EXERCISE: Take the line that contains "ATOM 151 C CA" and each line after it in the material below, and transcribe them exactly, stopping at the end.
┌─ RECORDS SUPPLIED
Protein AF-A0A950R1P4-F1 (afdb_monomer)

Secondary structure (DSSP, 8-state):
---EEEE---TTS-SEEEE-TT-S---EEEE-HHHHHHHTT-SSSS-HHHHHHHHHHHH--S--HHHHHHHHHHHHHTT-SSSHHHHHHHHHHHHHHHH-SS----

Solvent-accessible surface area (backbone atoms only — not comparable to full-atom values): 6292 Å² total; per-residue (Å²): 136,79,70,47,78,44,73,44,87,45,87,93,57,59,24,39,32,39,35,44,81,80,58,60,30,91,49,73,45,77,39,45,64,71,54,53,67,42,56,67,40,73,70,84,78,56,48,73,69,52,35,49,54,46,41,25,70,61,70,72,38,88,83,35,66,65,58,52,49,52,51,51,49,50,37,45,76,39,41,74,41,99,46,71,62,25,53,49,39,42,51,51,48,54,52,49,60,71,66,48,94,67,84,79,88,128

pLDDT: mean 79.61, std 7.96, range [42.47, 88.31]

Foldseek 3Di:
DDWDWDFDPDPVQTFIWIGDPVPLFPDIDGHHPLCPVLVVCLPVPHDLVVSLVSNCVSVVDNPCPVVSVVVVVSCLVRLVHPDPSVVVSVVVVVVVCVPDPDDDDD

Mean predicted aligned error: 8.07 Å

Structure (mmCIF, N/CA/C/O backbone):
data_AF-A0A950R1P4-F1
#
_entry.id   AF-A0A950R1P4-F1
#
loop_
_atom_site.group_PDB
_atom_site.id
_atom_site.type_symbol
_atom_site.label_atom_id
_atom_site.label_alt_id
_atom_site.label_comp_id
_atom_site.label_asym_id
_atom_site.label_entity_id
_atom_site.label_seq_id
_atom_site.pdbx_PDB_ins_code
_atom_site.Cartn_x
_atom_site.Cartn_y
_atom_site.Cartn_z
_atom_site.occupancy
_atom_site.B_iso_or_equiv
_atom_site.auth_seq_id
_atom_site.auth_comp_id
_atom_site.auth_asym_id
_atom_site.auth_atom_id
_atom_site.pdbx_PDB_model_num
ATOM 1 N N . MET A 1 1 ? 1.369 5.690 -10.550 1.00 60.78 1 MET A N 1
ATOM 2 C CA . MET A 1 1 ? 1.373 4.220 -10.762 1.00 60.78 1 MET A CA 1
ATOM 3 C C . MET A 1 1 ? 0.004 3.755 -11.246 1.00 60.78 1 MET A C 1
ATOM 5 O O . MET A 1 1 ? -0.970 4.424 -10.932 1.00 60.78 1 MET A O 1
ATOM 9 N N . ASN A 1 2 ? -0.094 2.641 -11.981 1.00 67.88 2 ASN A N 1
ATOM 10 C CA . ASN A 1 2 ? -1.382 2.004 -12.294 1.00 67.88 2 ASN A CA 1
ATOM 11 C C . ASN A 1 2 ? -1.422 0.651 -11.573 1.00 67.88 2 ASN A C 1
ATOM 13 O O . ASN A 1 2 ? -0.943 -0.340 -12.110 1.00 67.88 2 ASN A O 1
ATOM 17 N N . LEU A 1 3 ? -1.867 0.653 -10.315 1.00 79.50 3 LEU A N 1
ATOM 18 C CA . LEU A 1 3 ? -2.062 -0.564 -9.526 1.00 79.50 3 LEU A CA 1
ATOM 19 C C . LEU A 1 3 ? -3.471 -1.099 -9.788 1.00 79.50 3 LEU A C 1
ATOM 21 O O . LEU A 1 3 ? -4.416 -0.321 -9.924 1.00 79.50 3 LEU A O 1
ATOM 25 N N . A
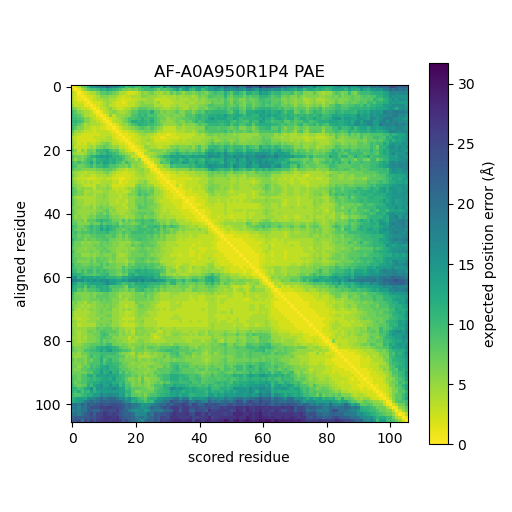SP A 1 4 ? -3.608 -2.419 -9.852 1.00 82.19 4 ASP A N 1
ATOM 26 C CA . ASP A 1 4 ? -4.900 -3.082 -10.002 1.00 82.19 4 ASP A CA 1
ATOM 27 C C . ASP A 1 4 ? -5.437 -3.459 -8.616 1.00 82.19 4 ASP A C 1
ATOM 29 O O . ASP A 1 4 ? -4.741 -4.078 -7.803 1.00 82.19 4 ASP A O 1
ATOM 33 N N . PHE A 1 5 ? -6.677 -3.049 -8.350 1.00 85.44 5 PHE A N 1
ATOM 34 C CA . PHE A 1 5 ? -7.363 -3.240 -7.078 1.00 85.44 5 PHE A CA 1
ATOM 35 C C . PHE A 1 5 ? -8.593 -4.110 -7.309 1.00 85.44 5 PHE A C 1
ATOM 37 O O . PHE A 1 5 ? -9.570 -3.669 -7.913 1.00 85.44 5 PHE A O 1
ATOM 44 N N . THR A 1 6 ? -8.565 -5.343 -6.810 1.00 85.88 6 THR A N 1
ATOM 45 C CA . THR A 1 6 ? -9.659 -6.303 -6.989 1.00 85.88 6 THR A CA 1
ATOM 46 C C . THR A 1 6 ? -10.143 -6.800 -5.625 1.00 85.88 6 THR A C 1
ATOM 48 O O . THR A 1 6 ? -9.321 -7.178 -4.793 1.00 85.88 6 THR A O 1
ATOM 51 N N . PRO A 1 7 ? -11.453 -6.830 -5.332 1.00 85.69 7 PRO A N 1
ATOM 52 C CA . PRO A 1 7 ? -11.936 -7.435 -4.095 1.00 85.69 7 PRO A CA 1
ATOM 53 C C . PRO A 1 7 ? -11.635 -8.941 -4.078 1.00 85.69 7 PRO A C 1
ATOM 55 O O . PRO A 1 7 ? -11.842 -9.645 -5.066 1.00 85.69 7 PRO A O 1
ATOM 58 N N . SER A 1 8 ? -11.161 -9.444 -2.941 1.00 84.19 8 SER A N 1
ATOM 59 C CA . SER A 1 8 ? -10.964 -10.874 -2.714 1.00 84.19 8 SER A CA 1
ATOM 60 C C . SER A 1 8 ? -12.298 -11.606 -2.825 1.00 84.19 8 SER A C 1
ATOM 62 O O . SER A 1 8 ? -13.273 -11.252 -2.162 1.00 84.19 8 SER A O 1
ATOM 64 N N . LEU A 1 9 ? -12.320 -12.645 -3.658 1.00 77.81 9 LEU A N 1
ATOM 65 C CA . LEU A 1 9 ? -13.471 -13.531 -3.838 1.00 77.81 9 LEU A CA 1
ATOM 66 C C . LEU A 1 9 ? -13.500 -14.665 -2.802 1.00 77.81 9 LEU A C 1
ATOM 68 O O . LEU A 1 9 ? -14.469 -15.419 -2.759 1.00 77.81 9 LEU A O 1
ATOM 72 N N . ASP A 1 10 ? -12.446 -14.802 -1.989 1.00 80.62 10 ASP A N 1
ATOM 73 C CA . ASP A 1 10 ? -12.328 -15.848 -0.975 1.00 80.62 10 ASP A CA 1
ATOM 74 C C . ASP A 1 10 ? -13.117 -15.466 0.296 1.00 80.62 10 ASP A C 1
ATOM 76 O O . ASP A 1 10 ? -12.731 -14.521 0.996 1.00 80.62 10 ASP A O 1
ATOM 80 N N . PRO A 1 11 ? -14.184 -16.208 0.657 1.00 75.69 11 PRO A N 1
ATOM 81 C CA . PRO A 1 11 ? -14.971 -15.937 1.859 1.00 75.69 11 PRO A CA 1
ATOM 82 C C . PRO A 1 11 ? -14.179 -16.112 3.161 1.00 75.69 11 PRO A C 1
ATOM 84 O O . PRO A 1 11 ? -14.547 -15.536 4.182 1.00 75.69 11 PRO A O 1
ATOM 87 N N . SER A 1 12 ? -13.107 -16.913 3.147 1.00 80.25 12 SER A N 1
ATOM 88 C CA . SER A 1 12 ? -12.243 -17.140 4.311 1.00 80.25 12 SER A CA 1
ATOM 89 C C . SER A 1 12 ? -11.239 -16.006 4.533 1.00 80.25 12 SER A C 1
ATOM 91 O O . SER A 1 12 ? -10.734 -15.832 5.644 1.00 80.25 12 SER A O 1
ATOM 93 N N . ARG A 1 13 ? -10.961 -15.219 3.486 1.00 75.75 13 ARG A N 1
ATOM 94 C CA . ARG A 1 13 ? -10.020 -14.094 3.493 1.00 75.75 13 ARG A CA 1
ATOM 95 C C . ARG A 1 13 ? -10.607 -12.907 2.718 1.00 75.75 13 ARG A C 1
ATOM 97 O O . ARG A 1 13 ? -10.098 -12.561 1.645 1.00 75.75 13 ARG A O 1
ATOM 104 N N . PRO A 1 14 ? -11.673 -12.275 3.244 1.00 81.31 14 PRO A N 1
ATOM 105 C CA . PRO A 1 14 ? -12.223 -11.074 2.635 1.00 81.31 14 PRO A CA 1
ATOM 106 C C . PRO A 1 14 ? -11.193 -9.942 2.720 1.00 81.31 14 PRO A C 1
ATOM 108 O O . PRO A 1 14 ? -10.486 -9.810 3.720 1.00 81.31 14 PRO A O 1
ATOM 111 N N . GLY A 1 15 ? -11.102 -9.122 1.676 1.00 85.75 15 GLY A N 1
ATOM 112 C CA . GLY A 1 15 ? -10.118 -8.044 1.589 1.00 85.75 15 GLY A CA 1
ATOM 113 C C . GLY A 1 15 ? -10.028 -7.438 0.197 1.00 85.75 15 GLY A C 1
ATOM 114 O O . GLY A 1 15 ? -10.735 -7.857 -0.715 1.00 85.75 15 GLY A O 1
ATOM 115 N N . LEU A 1 16 ? -9.158 -6.450 0.043 1.00 86.56 16 LEU A N 1
ATOM 116 C CA . LEU A 1 16 ? -8.781 -5.852 -1.227 1.00 86.56 16 LEU A CA 1
ATOM 117 C C . LEU A 1 16 ? -7.434 -6.433 -1.658 1.00 86.56 16 LEU A C 1
ATOM 119 O O . LEU A 1 16 ? -6.447 -6.310 -0.938 1.00 86.56 16 LEU A O 1
ATOM 123 N N . LEU A 1 17 ? -7.398 -7.081 -2.815 1.00 87.38 17 LEU A N 1
ATOM 124 C CA . LEU A 1 17 ? -6.165 -7.514 -3.454 1.00 87.38 17 LEU A CA 1
ATOM 125 C C . LEU A 1 17 ? -5.586 -6.345 -4.242 1.00 87.38 17 LEU A C 1
ATOM 127 O O . LEU A 1 17 ? -6.268 -5.759 -5.082 1.00 87.38 17 LEU A O 1
ATOM 131 N N . ILE A 1 18 ? -4.324 -6.042 -3.966 1.00 86.69 18 ILE A N 1
ATOM 132 C CA . ILE A 1 18 ? -3.523 -5.049 -4.670 1.00 86.69 18 ILE A CA 1
ATOM 133 C C . ILE A 1 18 ? -2.414 -5.794 -5.397 1.00 86.69 18 ILE A C 1
ATOM 135 O O . ILE A 1 18 ? -1.689 -6.596 -4.797 1.00 86.69 18 ILE A O 1
ATOM 139 N N . ARG A 1 19 ? -2.290 -5.531 -6.692 1.00 83.12 19 ARG A N 1
ATOM 140 C CA . ARG A 1 19 ? -1.279 -6.137 -7.558 1.00 83.12 19 ARG A CA 1
ATOM 141 C C . ARG A 1 19 ? -0.762 -5.109 -8.554 1.00 83.12 19 ARG A C 1
ATOM 143 O O . ARG A 1 19 ? -1.498 -4.218 -8.977 1.00 83.12 19 ARG A O 1
ATOM 150 N N . ASP A 1 20 ? 0.494 -5.263 -8.950 1.00 80.94 20 ASP A N 1
ATOM 151 C CA . ASP A 1 20 ? 1.083 -4.458 -10.013 1.00 80.94 20 ASP A CA 1
ATOM 152 C C . ASP A 1 20 ? 0.931 -5.179 -11.368 1.00 80.94 20 ASP A C 1
ATOM 154 O O . ASP A 1 20 ? 1.592 -6.193 -11.606 1.00 80.94 20 ASP A O 1
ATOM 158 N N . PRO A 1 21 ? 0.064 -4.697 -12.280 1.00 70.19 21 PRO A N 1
└─
RESPONSE FOR THIS EXERCISE:
ATOM 151 C CA . ASP A 1 20 ? 1.083 -4.458 -10.013 1.00 80.94 20 ASP A CA 1
ATOM 152 C C . ASP A 1 20 ? 0.931 -5.179 -11.368 1.00 80.94 20 ASP A C 1
ATOM 154 O O . ASP A 1 20 ? 1.592 -6.193 -11.606 1.00 80.94 20 ASP A O 1
ATOM 158 N N . PRO A 1 21 ? 0.064 -4.697 -12.280 1.00 70.19 21 PRO A N 1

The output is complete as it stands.